**About this task:**
Reproduce word for word the lines between those holding "ATOM 24 O O" and "ATOM 29 C CA", inclusive, and nothing else from the data below.

**Listed entries:**
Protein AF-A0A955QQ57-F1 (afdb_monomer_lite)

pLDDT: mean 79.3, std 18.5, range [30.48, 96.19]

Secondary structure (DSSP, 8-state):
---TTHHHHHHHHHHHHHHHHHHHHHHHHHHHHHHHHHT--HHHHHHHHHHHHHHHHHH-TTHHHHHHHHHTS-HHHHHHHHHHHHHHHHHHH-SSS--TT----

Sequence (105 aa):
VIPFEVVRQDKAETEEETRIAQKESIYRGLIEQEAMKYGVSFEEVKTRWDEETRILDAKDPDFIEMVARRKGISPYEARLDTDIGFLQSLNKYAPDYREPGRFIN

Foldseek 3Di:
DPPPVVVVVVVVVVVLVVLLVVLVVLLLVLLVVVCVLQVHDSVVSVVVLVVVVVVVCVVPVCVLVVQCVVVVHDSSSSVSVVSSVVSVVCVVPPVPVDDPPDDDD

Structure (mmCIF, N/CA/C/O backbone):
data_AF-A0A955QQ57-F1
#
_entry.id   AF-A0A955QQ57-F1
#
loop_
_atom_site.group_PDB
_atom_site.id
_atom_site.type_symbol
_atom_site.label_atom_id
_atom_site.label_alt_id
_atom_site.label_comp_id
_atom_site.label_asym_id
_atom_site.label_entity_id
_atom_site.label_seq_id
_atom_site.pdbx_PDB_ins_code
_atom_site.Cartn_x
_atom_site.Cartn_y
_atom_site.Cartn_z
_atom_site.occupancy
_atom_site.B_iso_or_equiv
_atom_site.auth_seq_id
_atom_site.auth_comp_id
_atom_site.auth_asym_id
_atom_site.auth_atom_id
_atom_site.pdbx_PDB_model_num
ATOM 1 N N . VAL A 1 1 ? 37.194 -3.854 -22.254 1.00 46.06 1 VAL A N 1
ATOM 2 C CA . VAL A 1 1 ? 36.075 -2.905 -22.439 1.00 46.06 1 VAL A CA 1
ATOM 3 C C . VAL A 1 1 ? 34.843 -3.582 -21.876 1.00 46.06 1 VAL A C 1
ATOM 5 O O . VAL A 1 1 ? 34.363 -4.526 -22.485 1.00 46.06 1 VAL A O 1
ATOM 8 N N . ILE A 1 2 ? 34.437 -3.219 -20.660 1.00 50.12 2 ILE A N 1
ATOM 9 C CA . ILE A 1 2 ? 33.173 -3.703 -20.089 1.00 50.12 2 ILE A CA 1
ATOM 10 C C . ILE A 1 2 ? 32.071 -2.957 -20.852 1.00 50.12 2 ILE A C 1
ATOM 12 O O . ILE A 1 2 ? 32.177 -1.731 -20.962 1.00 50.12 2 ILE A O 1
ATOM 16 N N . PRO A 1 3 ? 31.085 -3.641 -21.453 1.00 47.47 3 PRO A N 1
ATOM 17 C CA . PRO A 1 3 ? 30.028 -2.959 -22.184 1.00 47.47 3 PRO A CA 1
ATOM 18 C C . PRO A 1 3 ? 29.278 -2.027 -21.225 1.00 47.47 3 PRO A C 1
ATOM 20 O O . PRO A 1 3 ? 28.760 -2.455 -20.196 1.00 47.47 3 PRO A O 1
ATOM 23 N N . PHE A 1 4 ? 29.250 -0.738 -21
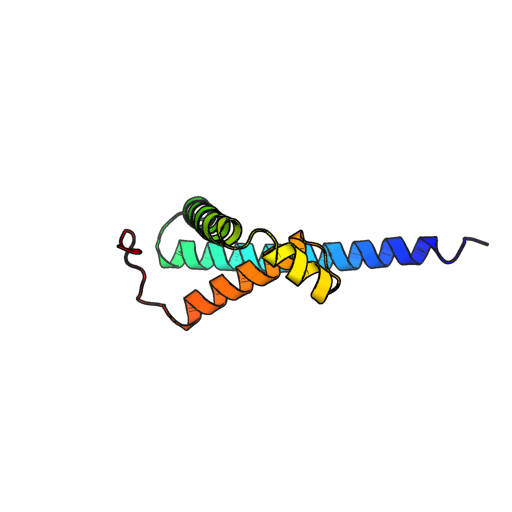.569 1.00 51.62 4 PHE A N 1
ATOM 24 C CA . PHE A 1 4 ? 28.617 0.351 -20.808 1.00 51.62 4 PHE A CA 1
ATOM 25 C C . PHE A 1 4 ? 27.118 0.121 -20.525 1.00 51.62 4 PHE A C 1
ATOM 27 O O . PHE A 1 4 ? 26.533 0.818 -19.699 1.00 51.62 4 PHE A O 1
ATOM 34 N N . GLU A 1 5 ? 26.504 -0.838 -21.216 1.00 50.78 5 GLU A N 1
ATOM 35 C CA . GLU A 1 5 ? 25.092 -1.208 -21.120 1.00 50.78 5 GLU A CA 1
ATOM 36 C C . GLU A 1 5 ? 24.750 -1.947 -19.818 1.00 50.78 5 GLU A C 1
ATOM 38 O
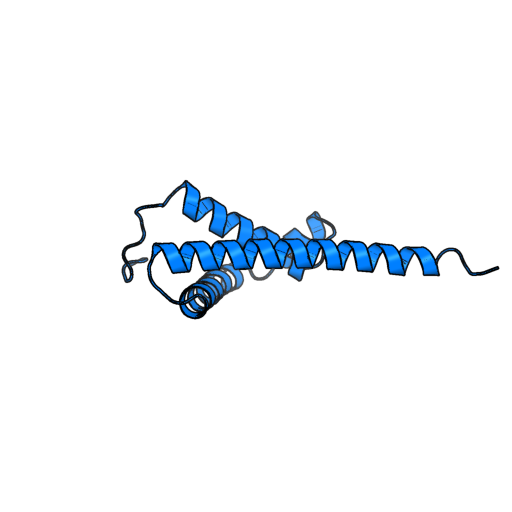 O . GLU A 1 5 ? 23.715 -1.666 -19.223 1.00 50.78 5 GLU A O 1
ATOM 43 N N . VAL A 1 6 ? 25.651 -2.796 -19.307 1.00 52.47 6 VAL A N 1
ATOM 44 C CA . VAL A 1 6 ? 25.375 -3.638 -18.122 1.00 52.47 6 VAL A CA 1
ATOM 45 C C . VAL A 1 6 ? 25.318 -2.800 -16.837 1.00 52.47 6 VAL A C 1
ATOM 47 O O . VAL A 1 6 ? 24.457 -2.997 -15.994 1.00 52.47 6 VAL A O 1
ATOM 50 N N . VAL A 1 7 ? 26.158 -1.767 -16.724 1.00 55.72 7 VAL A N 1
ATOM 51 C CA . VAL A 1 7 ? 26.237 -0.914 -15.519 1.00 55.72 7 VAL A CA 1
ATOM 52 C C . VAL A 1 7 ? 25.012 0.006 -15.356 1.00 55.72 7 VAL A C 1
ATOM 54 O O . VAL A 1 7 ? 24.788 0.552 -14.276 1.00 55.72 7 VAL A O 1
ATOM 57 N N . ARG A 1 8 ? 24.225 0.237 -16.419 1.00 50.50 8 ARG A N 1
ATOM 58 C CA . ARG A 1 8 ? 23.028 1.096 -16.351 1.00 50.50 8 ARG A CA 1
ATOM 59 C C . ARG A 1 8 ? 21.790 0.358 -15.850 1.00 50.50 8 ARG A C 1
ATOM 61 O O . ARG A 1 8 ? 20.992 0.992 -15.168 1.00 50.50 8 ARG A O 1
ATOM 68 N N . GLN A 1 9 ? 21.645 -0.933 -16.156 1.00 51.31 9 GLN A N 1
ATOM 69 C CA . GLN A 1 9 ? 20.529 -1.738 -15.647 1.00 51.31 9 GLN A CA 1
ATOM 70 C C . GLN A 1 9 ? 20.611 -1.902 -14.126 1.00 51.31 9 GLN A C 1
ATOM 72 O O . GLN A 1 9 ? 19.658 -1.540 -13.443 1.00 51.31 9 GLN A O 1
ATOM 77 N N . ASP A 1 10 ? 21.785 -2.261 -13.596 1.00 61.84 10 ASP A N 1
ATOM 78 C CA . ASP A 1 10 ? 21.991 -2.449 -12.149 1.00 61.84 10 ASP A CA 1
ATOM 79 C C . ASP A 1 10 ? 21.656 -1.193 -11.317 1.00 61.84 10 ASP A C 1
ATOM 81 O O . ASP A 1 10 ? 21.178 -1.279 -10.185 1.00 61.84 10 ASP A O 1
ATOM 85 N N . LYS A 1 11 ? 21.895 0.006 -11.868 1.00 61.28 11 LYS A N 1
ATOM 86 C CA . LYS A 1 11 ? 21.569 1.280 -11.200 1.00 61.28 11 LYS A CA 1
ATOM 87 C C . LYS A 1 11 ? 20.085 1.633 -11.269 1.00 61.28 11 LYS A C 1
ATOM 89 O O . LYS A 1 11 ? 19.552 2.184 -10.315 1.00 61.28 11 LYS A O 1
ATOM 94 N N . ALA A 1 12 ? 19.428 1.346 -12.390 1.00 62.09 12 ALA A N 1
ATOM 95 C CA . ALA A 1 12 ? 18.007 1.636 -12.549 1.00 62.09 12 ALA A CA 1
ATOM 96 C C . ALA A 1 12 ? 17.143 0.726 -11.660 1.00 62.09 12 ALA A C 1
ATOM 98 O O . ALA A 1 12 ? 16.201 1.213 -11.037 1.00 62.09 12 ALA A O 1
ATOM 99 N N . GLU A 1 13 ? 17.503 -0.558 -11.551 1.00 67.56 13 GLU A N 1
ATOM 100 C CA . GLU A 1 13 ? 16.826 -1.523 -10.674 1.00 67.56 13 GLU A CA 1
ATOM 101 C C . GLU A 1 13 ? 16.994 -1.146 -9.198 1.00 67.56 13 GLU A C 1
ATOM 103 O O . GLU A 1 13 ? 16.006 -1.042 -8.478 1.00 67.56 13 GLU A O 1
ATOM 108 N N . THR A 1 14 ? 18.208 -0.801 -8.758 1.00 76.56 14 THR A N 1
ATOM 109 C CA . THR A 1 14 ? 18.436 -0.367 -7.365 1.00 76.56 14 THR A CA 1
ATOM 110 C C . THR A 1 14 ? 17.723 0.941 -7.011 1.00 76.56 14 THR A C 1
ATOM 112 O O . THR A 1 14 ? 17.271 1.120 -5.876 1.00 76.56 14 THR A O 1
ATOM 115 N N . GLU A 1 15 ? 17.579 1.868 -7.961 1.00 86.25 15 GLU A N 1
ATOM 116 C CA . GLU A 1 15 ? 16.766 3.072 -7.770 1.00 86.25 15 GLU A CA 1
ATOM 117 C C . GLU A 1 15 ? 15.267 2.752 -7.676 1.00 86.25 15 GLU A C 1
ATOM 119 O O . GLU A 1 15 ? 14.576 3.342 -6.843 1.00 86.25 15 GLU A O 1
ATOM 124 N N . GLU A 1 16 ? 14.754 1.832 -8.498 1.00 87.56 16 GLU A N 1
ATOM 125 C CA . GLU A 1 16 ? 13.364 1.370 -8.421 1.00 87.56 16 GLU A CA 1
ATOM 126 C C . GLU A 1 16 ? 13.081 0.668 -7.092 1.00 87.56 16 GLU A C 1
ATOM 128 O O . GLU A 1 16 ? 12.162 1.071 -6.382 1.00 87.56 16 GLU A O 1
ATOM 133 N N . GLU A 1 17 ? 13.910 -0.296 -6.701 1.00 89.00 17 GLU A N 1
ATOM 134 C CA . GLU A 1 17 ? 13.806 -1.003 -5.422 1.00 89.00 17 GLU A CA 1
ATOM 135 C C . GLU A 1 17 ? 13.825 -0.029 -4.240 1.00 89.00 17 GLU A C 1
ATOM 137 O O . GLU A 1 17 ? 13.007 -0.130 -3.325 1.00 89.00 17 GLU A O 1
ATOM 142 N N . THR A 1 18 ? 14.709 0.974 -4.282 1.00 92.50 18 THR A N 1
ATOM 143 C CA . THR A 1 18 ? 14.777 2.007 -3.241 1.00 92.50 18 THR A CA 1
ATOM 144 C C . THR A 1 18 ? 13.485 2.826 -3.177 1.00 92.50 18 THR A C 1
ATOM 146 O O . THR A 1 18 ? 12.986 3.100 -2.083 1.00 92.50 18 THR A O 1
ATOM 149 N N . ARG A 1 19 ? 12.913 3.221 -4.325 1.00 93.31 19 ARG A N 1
...
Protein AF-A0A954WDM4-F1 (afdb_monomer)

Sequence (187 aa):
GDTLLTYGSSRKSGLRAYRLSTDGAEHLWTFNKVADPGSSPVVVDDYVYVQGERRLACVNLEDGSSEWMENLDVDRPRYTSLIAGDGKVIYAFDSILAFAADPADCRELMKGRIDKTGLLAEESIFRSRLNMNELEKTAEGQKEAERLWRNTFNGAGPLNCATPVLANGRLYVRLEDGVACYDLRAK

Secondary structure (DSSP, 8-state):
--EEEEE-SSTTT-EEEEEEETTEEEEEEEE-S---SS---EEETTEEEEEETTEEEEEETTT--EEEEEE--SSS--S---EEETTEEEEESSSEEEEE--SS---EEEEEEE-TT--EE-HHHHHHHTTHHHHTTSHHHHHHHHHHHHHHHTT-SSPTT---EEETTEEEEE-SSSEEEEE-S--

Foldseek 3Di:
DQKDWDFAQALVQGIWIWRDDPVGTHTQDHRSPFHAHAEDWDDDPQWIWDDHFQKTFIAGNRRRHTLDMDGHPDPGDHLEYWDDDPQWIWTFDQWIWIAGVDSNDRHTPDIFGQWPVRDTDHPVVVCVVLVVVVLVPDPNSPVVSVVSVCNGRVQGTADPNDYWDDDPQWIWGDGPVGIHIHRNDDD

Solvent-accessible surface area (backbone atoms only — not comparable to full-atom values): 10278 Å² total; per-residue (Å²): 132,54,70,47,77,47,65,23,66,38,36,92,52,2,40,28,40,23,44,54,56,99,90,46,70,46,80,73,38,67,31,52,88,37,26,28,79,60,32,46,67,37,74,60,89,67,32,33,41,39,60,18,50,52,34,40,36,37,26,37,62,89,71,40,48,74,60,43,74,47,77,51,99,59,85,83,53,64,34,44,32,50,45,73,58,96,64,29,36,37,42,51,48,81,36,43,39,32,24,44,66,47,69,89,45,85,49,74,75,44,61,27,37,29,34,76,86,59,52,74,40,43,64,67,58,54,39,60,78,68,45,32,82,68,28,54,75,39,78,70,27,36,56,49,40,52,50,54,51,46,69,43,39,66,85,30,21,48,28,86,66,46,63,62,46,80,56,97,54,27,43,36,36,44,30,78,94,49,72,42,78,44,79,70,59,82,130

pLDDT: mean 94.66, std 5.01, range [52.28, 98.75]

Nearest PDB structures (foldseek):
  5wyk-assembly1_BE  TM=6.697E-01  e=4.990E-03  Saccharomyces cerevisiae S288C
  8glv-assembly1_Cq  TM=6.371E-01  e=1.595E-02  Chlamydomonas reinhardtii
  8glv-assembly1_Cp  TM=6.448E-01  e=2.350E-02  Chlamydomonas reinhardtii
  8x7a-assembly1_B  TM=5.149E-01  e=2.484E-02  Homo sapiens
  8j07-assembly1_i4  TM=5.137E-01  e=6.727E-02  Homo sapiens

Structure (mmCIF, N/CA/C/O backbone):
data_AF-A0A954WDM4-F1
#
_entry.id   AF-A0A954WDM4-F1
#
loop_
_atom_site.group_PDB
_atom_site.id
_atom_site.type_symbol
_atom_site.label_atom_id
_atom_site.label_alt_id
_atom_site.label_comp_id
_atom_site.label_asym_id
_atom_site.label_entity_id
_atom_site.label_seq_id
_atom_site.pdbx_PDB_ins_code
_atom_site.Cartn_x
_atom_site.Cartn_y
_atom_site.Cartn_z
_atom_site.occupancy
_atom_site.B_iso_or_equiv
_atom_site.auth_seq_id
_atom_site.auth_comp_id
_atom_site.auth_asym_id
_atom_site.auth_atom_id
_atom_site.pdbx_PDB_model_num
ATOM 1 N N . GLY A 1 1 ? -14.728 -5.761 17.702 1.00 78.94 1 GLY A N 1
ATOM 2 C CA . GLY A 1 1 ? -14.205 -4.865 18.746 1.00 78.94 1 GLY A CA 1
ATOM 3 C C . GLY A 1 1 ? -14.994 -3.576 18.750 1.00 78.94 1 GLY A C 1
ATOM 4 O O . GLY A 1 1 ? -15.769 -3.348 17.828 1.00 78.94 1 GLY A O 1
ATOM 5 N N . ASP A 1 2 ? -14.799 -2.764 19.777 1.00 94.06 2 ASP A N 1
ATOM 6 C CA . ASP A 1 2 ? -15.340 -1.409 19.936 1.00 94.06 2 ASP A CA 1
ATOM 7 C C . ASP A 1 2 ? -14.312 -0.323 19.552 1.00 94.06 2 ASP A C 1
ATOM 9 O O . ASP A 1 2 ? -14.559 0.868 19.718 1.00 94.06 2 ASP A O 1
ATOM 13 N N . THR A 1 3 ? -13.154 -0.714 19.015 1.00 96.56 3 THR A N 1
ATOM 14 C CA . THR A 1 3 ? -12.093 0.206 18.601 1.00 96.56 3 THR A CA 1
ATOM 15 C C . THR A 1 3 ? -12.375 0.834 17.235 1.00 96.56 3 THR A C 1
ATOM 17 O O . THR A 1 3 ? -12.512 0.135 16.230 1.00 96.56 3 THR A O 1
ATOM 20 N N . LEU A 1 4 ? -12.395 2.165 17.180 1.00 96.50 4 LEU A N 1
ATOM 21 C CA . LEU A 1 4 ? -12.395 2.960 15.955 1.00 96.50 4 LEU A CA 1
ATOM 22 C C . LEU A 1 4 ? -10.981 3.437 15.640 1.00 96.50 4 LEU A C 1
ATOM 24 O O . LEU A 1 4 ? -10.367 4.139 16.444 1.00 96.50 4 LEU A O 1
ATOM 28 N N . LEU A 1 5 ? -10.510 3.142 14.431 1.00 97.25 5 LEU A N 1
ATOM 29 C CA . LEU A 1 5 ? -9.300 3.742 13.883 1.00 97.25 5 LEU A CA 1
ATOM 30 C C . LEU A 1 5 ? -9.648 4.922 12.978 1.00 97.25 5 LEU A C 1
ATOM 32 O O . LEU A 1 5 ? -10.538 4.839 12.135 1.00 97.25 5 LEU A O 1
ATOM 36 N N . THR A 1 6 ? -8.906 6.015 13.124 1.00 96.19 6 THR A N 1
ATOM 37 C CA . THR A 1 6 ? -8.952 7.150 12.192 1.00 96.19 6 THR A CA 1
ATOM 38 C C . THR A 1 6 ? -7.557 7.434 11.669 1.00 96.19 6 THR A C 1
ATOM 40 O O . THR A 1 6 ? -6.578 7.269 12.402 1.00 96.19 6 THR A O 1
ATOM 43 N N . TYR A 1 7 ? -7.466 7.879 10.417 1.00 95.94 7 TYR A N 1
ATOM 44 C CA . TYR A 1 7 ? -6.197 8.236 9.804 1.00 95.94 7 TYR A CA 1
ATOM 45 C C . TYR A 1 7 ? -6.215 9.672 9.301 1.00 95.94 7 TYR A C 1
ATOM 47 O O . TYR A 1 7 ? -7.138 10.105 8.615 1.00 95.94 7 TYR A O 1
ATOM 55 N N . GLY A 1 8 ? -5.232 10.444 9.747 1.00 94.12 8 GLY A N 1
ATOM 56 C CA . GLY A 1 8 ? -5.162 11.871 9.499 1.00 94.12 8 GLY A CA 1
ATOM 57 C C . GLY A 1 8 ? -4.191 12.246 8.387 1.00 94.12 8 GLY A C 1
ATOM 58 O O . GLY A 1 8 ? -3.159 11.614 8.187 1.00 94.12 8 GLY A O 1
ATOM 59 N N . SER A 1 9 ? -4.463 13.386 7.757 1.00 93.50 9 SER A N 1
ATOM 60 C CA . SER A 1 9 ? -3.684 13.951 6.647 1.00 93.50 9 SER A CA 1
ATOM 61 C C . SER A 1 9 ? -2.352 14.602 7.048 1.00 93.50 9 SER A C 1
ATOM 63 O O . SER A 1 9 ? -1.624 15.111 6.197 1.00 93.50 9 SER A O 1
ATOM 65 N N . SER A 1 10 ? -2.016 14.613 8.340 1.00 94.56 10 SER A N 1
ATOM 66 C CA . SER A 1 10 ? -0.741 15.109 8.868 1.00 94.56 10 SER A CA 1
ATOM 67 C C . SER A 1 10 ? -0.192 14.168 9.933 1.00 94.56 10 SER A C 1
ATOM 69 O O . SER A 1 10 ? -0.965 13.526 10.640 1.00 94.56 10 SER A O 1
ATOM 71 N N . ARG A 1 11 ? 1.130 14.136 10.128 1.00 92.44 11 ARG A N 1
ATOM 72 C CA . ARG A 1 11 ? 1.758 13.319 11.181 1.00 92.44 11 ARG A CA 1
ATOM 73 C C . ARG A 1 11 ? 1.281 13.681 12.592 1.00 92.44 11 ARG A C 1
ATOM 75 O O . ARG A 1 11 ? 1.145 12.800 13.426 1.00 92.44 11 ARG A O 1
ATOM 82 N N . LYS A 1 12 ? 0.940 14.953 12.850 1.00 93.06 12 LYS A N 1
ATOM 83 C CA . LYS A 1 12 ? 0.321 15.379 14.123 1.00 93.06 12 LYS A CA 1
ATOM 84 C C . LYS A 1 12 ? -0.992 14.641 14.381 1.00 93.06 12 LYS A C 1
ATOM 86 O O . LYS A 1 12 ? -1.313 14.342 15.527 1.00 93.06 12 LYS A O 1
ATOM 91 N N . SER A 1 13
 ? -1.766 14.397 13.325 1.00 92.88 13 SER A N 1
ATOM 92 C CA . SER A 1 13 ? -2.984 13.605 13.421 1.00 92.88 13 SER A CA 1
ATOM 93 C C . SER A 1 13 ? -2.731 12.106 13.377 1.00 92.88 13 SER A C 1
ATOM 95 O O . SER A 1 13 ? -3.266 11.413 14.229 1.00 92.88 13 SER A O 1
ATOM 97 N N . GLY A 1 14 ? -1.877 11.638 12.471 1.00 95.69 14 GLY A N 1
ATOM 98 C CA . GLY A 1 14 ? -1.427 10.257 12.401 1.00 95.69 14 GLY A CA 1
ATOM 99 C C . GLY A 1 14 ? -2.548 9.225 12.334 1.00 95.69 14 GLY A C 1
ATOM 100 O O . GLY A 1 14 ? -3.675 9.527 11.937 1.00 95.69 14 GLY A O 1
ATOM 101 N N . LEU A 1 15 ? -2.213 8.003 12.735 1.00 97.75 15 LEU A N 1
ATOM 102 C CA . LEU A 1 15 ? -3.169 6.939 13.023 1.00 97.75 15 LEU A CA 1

**Completed task:**
ATOM 24 O O . LEU A 1 4 ? -10.367 4.139 16.444 1.00 96.50 4 LEU A O 1
ATOM 28 N N . LEU A 1 5 ? -10.510 3.142 14.431 1.00 97.25 5 LEU A N 1
ATOM 29 C CA . LEU A 1 5 ? -9.300 3.742 13.883 1.00 97.25 5 LEU A CA 1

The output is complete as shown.